Vitamins in Fruits & Vegetables

Fruits and vegetables contain essential vitamins and nutrients that can help lower blood pressure, reduce the risk of certain cancers and fight heart disease and stroke. Women should aim for 2 to 3 cups of each fruits and vegetables per day. Fruits and vegetables are rich in vitamins and your choice of what to eat can be based on what's in season or what vitamins you want to increase your intake of.


Vitamin A

Vitamin A, also called retinol, is essential for eye and skin health. Vitamin A is an antioxidant, helping your body fight free radicals that can cause tissue and cell damage.

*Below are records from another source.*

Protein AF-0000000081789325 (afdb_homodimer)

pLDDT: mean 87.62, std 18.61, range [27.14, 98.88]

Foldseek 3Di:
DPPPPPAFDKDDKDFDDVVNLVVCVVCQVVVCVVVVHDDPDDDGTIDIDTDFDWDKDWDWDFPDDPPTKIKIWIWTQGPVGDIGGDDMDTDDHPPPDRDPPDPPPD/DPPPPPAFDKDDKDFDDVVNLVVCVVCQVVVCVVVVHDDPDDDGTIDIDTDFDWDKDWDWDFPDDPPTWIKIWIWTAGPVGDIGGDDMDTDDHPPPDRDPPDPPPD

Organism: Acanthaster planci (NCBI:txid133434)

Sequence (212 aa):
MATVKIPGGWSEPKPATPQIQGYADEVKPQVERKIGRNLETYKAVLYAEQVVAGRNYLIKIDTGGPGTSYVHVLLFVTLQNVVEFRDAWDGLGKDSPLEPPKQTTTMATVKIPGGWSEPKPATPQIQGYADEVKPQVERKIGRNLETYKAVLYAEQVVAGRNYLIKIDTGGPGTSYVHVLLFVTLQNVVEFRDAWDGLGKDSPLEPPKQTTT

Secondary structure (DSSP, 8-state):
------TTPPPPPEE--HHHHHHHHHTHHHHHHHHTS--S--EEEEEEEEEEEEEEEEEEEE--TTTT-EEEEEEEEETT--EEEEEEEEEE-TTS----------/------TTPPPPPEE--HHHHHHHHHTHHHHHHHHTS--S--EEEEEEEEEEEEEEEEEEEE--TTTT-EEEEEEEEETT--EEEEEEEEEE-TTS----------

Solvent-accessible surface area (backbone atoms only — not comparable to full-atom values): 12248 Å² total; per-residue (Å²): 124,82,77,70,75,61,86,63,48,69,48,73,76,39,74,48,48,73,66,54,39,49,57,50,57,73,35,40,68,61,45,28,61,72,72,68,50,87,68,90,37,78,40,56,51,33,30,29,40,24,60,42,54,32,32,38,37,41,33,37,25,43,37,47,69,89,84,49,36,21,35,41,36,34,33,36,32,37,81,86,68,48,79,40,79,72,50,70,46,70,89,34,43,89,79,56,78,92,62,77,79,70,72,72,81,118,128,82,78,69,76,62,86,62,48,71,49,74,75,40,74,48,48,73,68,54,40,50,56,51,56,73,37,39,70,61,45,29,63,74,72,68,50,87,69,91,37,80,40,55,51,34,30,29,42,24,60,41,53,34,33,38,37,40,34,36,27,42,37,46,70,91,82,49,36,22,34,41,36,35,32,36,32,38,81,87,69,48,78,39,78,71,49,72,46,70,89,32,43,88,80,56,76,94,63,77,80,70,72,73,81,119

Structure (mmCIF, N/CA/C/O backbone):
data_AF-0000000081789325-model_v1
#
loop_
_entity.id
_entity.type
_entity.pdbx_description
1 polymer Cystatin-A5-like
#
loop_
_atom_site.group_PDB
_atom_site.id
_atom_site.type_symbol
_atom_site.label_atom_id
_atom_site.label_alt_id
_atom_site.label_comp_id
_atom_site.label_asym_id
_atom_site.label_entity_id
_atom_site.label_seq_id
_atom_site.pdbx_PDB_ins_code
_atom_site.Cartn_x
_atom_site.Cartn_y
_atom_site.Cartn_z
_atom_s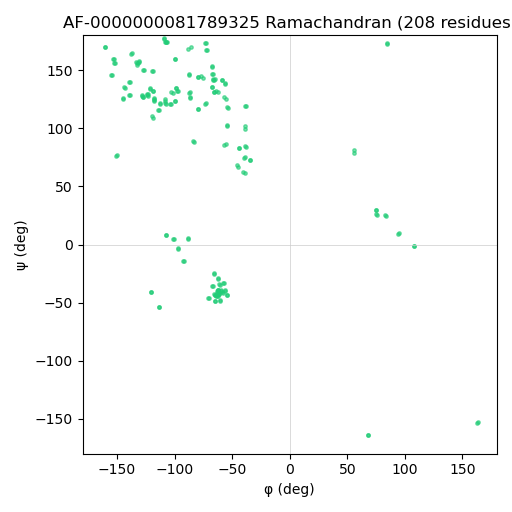ite.occupancy
_atom_site.B_iso_or_equiv
_atom_site.auth_seq_id
_atom_site.auth_comp_id
_atom_site.auth_asym_id
_atom_site.auth_atom_id
_atom_site.pdbx_PDB_model_num
ATOM 1 N N . MET A 1 1 ? 16.938 4.465 -28.422 1 27.14 1 MET A N 1
ATOM 2 C CA . MET A 1 1 ? 16.078 5.383 -27.703 1 27.14 1 MET A CA 1
ATOM 3 C C . MET A 1 1 ? 15.875 4.922 -26.266 1 27.14 1 MET A C 1
ATOM 5 O O . MET A 1 1 ? 15.492 3.773 -26.031 1 27.14 1 MET A O 1
ATOM 9 N N . ALA A 1 2 ? 16.703 5.457 -25.359 1 33.66 2 ALA A N 1
ATOM 10 C CA . ALA A 1 2 ? 17.141 4.777 -24.141 1 33.66 2 ALA A CA 1
ATOM 11 C C . ALA A 1 2 ? 15.938 4.328 -23.312 1 33.66 2 ALA A C 1
ATOM 13 O O . ALA A 1 2 ? 15.008 5.102 -23.078 1 33.66 2 ALA A O 1
ATOM 14 N N . THR A 1 3 ? 15.289 3.209 -23.453 1 36.31 3 THR A N 1
ATOM 15 C CA . THR A 1 3 ? 14.086 2.727 -22.766 1 36.31 3 THR A CA 1
ATOM 16 C C . THR A 1 3 ? 14.133 3.066 -21.281 1 36.31 3 THR A C 1
ATOM 18 O O . THR A 1 3 ? 14.977 2.553 -20.547 1 36.31 3 THR A O 1
ATOM 21 N N . VAL A 1 4 ? 14.156 4.285 -20.938 1 34.5 4 VAL A N 1
ATOM 22 C CA . VAL A 1 4 ? 14.242 4.828 -19.578 1 34.5 4 VAL A CA 1
ATOM 23 C C . VAL A 1 4 ? 13.391 3.988 -18.641 1 34.5 4 VAL A C 1
ATOM 25 O O . VAL A 1 4 ? 12.172 3.92 -18.781 1 34.5 4 VAL A O 1
ATOM 28 N N . LYS A 1 5 ? 13.773 2.775 -18.219 1 42.75 5 LYS A N 1
ATOM 29 C CA . LYS A 1 5 ? 13.109 2.008 -17.156 1 42.75 5 LYS A CA 1
ATOM 30 C C . LYS A 1 5 ? 12.57 2.928 -16.062 1 42.75 5 LYS A C 1
ATOM 32 O O . LYS A 1 5 ? 13.336 3.637 -15.406 1 42.75 5 LYS A O 1
ATOM 37 N N . ILE A 1 6 ? 11.5 3.664 -16.344 1 41.88 6 ILE A N 1
ATOM 38 C CA . ILE A 1 6 ? 10.914 4.543 -15.328 1 41.88 6 ILE A CA 1
ATOM 39 C C . ILE A 1 6 ? 10.961 3.859 -13.969 1 41.88 6 ILE A C 1
ATOM 41 O O . ILE A 1 6 ? 10.469 2.738 -13.812 1 41.88 6 ILE A O 1
ATOM 45 N N . PRO A 1 7 ? 11.859 4.141 -13.031 1 53.97 7 PRO A N 1
ATOM 46 C CA . PRO A 1 7 ? 11.938 3.643 -11.648 1 53.97 7 PRO A CA 1
ATOM 47 C C . PRO A 1 7 ? 10.562 3.535 -10.992 1 53.97 7 PRO A C 1
ATOM 49 O O . PRO A 1 7 ? 9.727 4.43 -11.141 1 53.97 7 PRO A O 1
ATOM 52 N N . GLY A 1 8 ? 10.141 2.406 -10.586 1 64 8 GLY A N 1
ATOM 53 C CA . GLY A 1 8 ? 8.906 2.188 -9.844 1 64 8 GLY A CA 1
ATOM 54 C C . GLY A 1 8 ? 7.824 1.512 -10.664 1 64 8 GLY A C 1
ATOM 55 O O . GLY A 1 8 ? 6.746 1.206 -10.148 1 64 8 GLY A O 1
ATOM 56 N N . GLY A 1 9 ? 8.195 1.277 -11.875 1 80.38 9 GLY A N 1
ATOM 57 C CA . GLY A 1 9 ? 7.148 0.662 -12.672 1 80.38 9 GLY A CA 1
ATOM 58 C C . GLY A 1 9 ? 7.137 -0.852 -12.578 1 80.38 9 GLY A C 1
ATOM 59 O O . GLY A 1 9 ? 8.047 -1.449 -12 1 80.38 9 GLY A O 1
ATOM 60 N N . TRP A 1 10 ? 6.082 -1.502 -13.07 1 90.75 10 TRP A N 1
ATOM 61 C CA . TRP A 1 10 ? 5.949 -2.955 -13.078 1 90.75 10 TRP A CA 1
ATOM 62 C C . TRP A 1 10 ? 6.82 -3.574 -14.164 1 90.75 10 TRP A C 1
ATOM 64 O O . TRP A 1 10 ? 6.953 -3.014 -15.258 1 90.75 10 TRP A O 1
ATOM 74 N N . SER A 1 11 ? 7.363 -4.656 -13.922 1 93.25 11 SER A N 1
ATOM 75 C CA . SER A 1 11 ? 8.07 -5.434 -14.93 1 93.25 11 SER A CA 1
ATOM 76 C C . SER A 1 11 ? 7.098 -6.059 -15.93 1 93.25 11 SER A C 1
ATOM 78 O O . SER A 1 11 ? 5.891 -6.086 -15.688 1 93.25 11 SER A O 1
ATOM 80 N N . GLU A 1 12 ? 7.73 -6.535 -16.969 1 93.12 12 GLU A N 1
ATOM 81 C CA . GLU A 1 12 ? 6.93 -7.402 -17.828 1 93.12 12 GLU A CA 1
ATOM 82 C C . GLU A 1 12 ? 6.578 -8.711 -17.125 1 93.12 12 GLU A C 1
ATOM 84 O O . GLU A 1 12 ? 7.344 -9.195 -16.297 1 93.12 12 GLU A O 1
ATOM 89 N N . PRO A 1 13 ? 5.414 -9.312 -17.562 1 96.38 13 PRO A N 1
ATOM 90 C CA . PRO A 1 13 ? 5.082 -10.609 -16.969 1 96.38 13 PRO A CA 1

Vitamin A is found in vegetables and fruits such as carrots, broccoli, kale, pumpkin, sweet potatoes, cantaloupe and red peppers.

Vitamin C

Vitamin C boosts the immune system and protects against cardiovascular disease, prenatal health problems, eye disease and skin wrinkling.Get plenty of vitamin C by eating red and green peppers, kiwis, strawberries, sweet potatoes, kale, cantaloupe, broccoli, pineapple, Brussels sprouts, oranges, mangoes, tomato juice and cauliflower.

Vitamin E

Vitamin E is an antioxidant that neutralizes free radicals in the body that can cause cell degeneration. Vitamin E also improves circulatory functions and aids in blood clotting. Vitamin E can be found in spinach, broccoli, kiwi, mangoes and tomatoes.

Vitamin K

Vitamin K is primarily beneficial for blood clotting and the body's ability to repair itself and heal wounds. Find this beneficial vitamin in cauliflower, Brussels sprouts, broccoli, lettuce, spinach, tomatoes, cabbage and string beans.

B Vitamins

B vitamins, such as folate, niacin, riboflavin and thiamin, reduce heart disease and stroke, ease stress, alleviate depression, help the nervous system and help break down carbohydrates. B Vitamins can be found in bananas, lentils, chili peppers, dark leafy vegetables, berries and beans.